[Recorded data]
════
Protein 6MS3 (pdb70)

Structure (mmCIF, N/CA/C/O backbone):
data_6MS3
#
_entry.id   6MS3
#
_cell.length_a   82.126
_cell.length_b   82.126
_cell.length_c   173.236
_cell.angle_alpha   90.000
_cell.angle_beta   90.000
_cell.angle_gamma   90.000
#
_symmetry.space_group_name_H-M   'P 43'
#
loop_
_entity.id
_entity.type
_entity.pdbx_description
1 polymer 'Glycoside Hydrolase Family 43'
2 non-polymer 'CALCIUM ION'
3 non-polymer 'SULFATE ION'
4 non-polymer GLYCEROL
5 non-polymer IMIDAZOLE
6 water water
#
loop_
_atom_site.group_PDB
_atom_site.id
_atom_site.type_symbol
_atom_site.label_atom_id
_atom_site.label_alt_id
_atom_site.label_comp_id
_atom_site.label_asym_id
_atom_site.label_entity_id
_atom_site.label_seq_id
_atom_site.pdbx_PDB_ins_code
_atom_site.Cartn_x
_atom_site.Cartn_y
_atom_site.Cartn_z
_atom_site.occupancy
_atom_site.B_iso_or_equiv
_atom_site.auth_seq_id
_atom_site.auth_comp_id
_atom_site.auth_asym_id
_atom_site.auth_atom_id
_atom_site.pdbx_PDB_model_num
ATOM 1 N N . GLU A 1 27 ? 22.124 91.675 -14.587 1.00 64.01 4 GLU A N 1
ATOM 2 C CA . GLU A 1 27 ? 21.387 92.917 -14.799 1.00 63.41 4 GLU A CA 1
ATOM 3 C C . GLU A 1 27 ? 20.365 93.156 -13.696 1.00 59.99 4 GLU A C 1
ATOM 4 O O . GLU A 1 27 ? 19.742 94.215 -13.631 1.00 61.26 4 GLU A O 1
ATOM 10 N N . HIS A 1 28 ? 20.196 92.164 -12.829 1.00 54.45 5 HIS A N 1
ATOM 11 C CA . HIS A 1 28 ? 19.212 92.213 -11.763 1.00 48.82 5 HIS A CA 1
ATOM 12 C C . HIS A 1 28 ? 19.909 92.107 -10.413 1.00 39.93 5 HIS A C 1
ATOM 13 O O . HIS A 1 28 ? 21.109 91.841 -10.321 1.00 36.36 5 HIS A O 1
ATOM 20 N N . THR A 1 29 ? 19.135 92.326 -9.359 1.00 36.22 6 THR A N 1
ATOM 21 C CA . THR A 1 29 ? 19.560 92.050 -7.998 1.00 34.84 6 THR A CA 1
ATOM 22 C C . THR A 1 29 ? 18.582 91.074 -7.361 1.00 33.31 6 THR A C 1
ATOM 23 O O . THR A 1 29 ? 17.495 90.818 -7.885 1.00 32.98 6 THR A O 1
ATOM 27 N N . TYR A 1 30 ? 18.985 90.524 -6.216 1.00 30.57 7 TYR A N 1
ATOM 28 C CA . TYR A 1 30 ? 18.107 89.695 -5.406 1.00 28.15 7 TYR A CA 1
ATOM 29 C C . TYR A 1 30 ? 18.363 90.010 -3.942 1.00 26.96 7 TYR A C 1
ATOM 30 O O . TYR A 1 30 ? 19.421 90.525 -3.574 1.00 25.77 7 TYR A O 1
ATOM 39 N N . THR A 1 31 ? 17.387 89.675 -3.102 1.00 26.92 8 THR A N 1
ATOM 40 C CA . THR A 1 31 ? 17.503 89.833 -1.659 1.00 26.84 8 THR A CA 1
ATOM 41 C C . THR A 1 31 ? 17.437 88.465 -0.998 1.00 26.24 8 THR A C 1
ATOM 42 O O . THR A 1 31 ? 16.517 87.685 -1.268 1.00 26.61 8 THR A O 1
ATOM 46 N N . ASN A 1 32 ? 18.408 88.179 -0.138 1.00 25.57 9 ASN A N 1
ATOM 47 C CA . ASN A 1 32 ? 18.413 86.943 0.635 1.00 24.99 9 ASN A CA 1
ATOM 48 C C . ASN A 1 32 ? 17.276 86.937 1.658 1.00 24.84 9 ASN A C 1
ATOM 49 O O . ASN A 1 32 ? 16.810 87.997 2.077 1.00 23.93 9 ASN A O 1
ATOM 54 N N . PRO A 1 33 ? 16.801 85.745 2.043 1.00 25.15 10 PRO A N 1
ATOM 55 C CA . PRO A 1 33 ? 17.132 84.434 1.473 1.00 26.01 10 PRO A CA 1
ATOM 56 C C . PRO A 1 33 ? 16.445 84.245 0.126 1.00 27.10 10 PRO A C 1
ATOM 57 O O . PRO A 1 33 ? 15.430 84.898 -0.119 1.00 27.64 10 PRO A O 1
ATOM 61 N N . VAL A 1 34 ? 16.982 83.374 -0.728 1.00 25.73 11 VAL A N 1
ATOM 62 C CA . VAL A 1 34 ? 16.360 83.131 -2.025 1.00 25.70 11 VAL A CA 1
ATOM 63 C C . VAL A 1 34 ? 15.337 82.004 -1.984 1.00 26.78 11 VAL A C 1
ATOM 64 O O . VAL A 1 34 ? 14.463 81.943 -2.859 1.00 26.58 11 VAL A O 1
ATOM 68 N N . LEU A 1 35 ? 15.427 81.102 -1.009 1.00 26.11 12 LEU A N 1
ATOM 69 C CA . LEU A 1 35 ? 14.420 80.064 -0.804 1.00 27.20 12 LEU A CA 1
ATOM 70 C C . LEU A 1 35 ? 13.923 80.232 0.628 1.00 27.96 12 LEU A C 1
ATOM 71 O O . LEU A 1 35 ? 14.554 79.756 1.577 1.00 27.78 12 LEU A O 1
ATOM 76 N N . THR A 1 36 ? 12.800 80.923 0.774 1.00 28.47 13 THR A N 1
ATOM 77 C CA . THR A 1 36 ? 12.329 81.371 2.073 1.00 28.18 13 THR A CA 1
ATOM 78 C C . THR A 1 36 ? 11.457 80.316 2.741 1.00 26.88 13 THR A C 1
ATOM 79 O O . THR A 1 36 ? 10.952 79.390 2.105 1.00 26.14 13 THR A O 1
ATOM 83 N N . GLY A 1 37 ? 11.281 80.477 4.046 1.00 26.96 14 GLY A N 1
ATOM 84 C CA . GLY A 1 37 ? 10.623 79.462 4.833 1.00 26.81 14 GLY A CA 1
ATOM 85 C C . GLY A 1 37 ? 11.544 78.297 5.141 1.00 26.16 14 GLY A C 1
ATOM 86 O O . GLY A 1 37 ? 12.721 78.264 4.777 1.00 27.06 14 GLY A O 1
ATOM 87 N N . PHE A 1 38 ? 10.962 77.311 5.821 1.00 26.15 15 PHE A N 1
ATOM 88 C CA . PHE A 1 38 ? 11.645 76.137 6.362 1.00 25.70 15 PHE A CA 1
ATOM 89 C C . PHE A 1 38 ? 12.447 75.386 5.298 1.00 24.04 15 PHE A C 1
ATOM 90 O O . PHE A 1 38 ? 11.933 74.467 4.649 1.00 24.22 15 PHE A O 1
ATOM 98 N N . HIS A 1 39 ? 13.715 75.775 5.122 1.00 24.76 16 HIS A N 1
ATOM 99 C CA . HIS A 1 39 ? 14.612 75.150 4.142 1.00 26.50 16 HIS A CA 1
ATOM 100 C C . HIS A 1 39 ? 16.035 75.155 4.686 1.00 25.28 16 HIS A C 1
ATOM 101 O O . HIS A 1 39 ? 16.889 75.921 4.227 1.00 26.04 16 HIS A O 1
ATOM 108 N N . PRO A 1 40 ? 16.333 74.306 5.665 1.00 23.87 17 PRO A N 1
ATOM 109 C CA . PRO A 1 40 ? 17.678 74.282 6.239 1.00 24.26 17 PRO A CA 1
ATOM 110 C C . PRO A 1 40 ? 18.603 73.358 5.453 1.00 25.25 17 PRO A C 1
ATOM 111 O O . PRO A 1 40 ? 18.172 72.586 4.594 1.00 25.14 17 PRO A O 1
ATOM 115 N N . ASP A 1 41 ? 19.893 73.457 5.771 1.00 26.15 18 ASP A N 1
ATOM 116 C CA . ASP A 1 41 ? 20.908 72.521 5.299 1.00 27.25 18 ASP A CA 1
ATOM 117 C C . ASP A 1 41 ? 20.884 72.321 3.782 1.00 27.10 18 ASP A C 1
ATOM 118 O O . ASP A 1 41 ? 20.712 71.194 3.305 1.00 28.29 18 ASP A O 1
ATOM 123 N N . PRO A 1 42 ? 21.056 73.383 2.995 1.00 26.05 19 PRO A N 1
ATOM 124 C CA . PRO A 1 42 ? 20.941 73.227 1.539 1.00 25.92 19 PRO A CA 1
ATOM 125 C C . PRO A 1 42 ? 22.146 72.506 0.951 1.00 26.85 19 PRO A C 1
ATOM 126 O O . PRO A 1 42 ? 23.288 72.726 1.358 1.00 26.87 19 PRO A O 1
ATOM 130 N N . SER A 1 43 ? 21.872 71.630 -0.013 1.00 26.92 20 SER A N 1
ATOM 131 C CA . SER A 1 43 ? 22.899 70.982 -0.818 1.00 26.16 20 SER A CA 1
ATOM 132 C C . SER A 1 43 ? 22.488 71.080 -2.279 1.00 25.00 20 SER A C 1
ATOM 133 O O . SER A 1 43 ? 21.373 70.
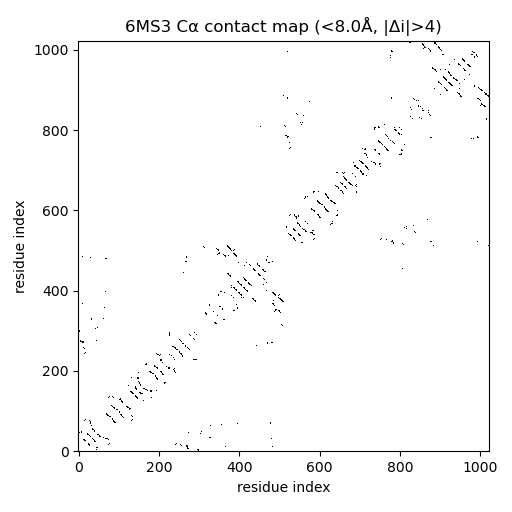686 -2.635 1.00 25.43 20 SER A O 1
ATOM 136 N N . ILE A 1 44 ? 23.389 71.588 -3.121 1.00 25.65 21 ILE A N 1
ATOM 137 C CA . ILE A 1 44 ? 23.046 71.993 -4.480 1.00 26.88 21 ILE A CA 1
ATOM 138 C C . ILE A 1 44 ? 23.956 71.308 -5.494 1.00 28.35 21 ILE A C 1
ATOM 139 O O . ILE A 1 44 ? 25.132 71.036 -5.227 1.00 28.09 21 ILE A O 1
ATOM 144 N N . ILE A 1 45 ? 23.397 71.026 -6.677 1.00 28.20 22 ILE A N 1
ATOM 145 C CA . ILE A 1 45 ? 24.167 70.566 -7.827 1.00 28.54 22 ILE A CA 1
ATOM 146 C C . ILE A 1 45 ? 23.667 71.284 -9.071 1.00 29.84 22 ILE A C 1
ATOM 147 O O . ILE A 1 45 ? 22.526 71.750 -9.134 1.00 29.61 22 ILE A O 1
ATOM 152 N N . ARG A 1 46 ? 24.540 71.365 -10.071 1.00 28.86 23 ARG A N 1
ATOM 153 C CA . ARG A 1 46 ? 24.154 71.764 -11.417 1.00 29.54 23 ARG A CA 1
ATOM 154 C C . ARG A 1 46 ? 24.278 70.565 -12.343 1.00 30.07 23 ARG A C 1
ATOM 155 O O . ARG A 1 46 ? 25.279 69.842 -12.299 1.00 29.13 23 ARG A O 1
ATOM 163 N N . VAL A 1 47 ? 23.253 70.344 -13.159 1.00 30.47 24 VAL A N 1
ATOM 164 C CA . VAL A 1 47 ? 23.305 69.386 -14.256 1.00 30.82 24 VAL A CA 1
ATOM 165 C C . VAL A 1 47 ? 22.905 70.157 -15.506 1.00 31.40 24 VAL A C 1
ATOM 166 O O . VAL A 1 47 ? 21.740 70.546 -15.651 1.00 30.64 24 VAL A O 1
ATOM 170 N N . GLY A 1 48 ? 23.865 70.403 -16.389 1.00 31.81 25 GLY A N 1
ATOM 171 C CA . GLY A 1 48 ? 23.573 71.162 -17.598 1.00 32.27 25 GLY A CA 1
ATOM 172 C C . GLY A 1 48 ? 23.175 72.589 -17.262 1.00 32.55 25 GLY A C 1
ATOM 173 O O . GLY A 1 48 ? 23.927 73.337 -16.626 1.00 31.06 25 GLY A O 1
ATOM 174 N N . GLU A 1 49 ? 21.978 72.991 -17.688 1.00 33.00 26 GLU A N 1
ATOM 175 C CA . GLU A 1 49 ? 21.456 74.317 -17.389 1.00 32.73 26 GLU A CA 1
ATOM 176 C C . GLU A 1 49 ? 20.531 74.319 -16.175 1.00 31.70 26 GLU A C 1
════
Repeat every line exactly, starting with the first line of the entries, and stop once the line containing "ATOM 21 C CA" has been given.

PROBLEM SOLUTION:
Protein 6MS3 (pdb70)

Structure (mmCIF, N/CA/C/O backbone):
data_6MS3
#
_entry.id   6MS3
#
_cell.length_a   82.126
_cell.length_b   82.126
_cell.length_c   173.236
_cell.angle_alpha   90.000
_cell.angle_beta   90.000
_cell.angle_gamma   90.000
#
_symmetry.space_group_name_H-M   'P 43'
#
loop_
_entity.id
_entity.type
_entity.pdbx_description
1 polymer 'Glycoside Hydrolase Family 43'
2 non-polymer 'CALCIUM ION'
3 non-polymer 'SULFATE ION'
4 non-polymer GLYCEROL
5 non-polymer IMIDAZOLE
6 water water
#
loop_
_atom_site.group_PDB
_atom_site.id
_atom_site.type_symbol
_atom_site.label_atom_id
_atom_site.label_alt_id
_atom_site.label_comp_id
_atom_site.label_asym_id
_atom_site.label_entity_id
_atom_site.label_seq_id
_atom_site.pdbx_PDB_ins_code
_atom_site.Cartn_x
_atom_site.Cartn_y
_atom_site.Cartn_z
_atom_site.occupancy
_atom_site.B_iso_or_equiv
_atom_site.auth_seq_id
_atom_site.auth_comp_id
_atom_site.auth_asym_id
_atom_site.auth_atom_id
_atom_site.pdbx_PDB_model_num
ATOM 1 N N . GLU A 1 27 ? 22.124 91.675 -14.587 1.00 64.01 4 GLU A N 1
ATOM 2 C CA . GLU A 1 27 ? 21.387 92.917 -14.799 1.00 63.41 4 GLU A CA 1
ATOM 3 C C . GLU A 1 27 ? 20.365 93.156 -13.696 1.00 59.99 4 GLU A C 1
ATOM 4 O O . GLU A 1 27 ? 19.742 94.215 -13.631 1.00 61.26 4 GLU A O 1
ATOM 10 N N . HIS A 1 28 ? 20.196 92.164 -12.829 1.00 54.45 5 HIS A N 1
ATOM 11 C CA . HIS A 1 28 ? 19.212 92.213 -11.763 1.00 48.82 5 HIS A CA 1
ATOM 12 C C . HIS A 1 28 ? 19.909 92.107 -10.413 1.00 39.93 5 HIS A C 1
ATOM 13 O O . HIS A 1 28 ? 21.109 91.841 -10.321 1.00 36.36 5 HIS A O 1
ATOM 20 N N . THR A 1 29 ? 19.135 92.326 -9.359 1.00 36.22 6 THR A N 1
ATOM 21 C CA . THR A 1 29 ? 19.560 92.050 -7.998 1.00 34.84 6 THR A CA 1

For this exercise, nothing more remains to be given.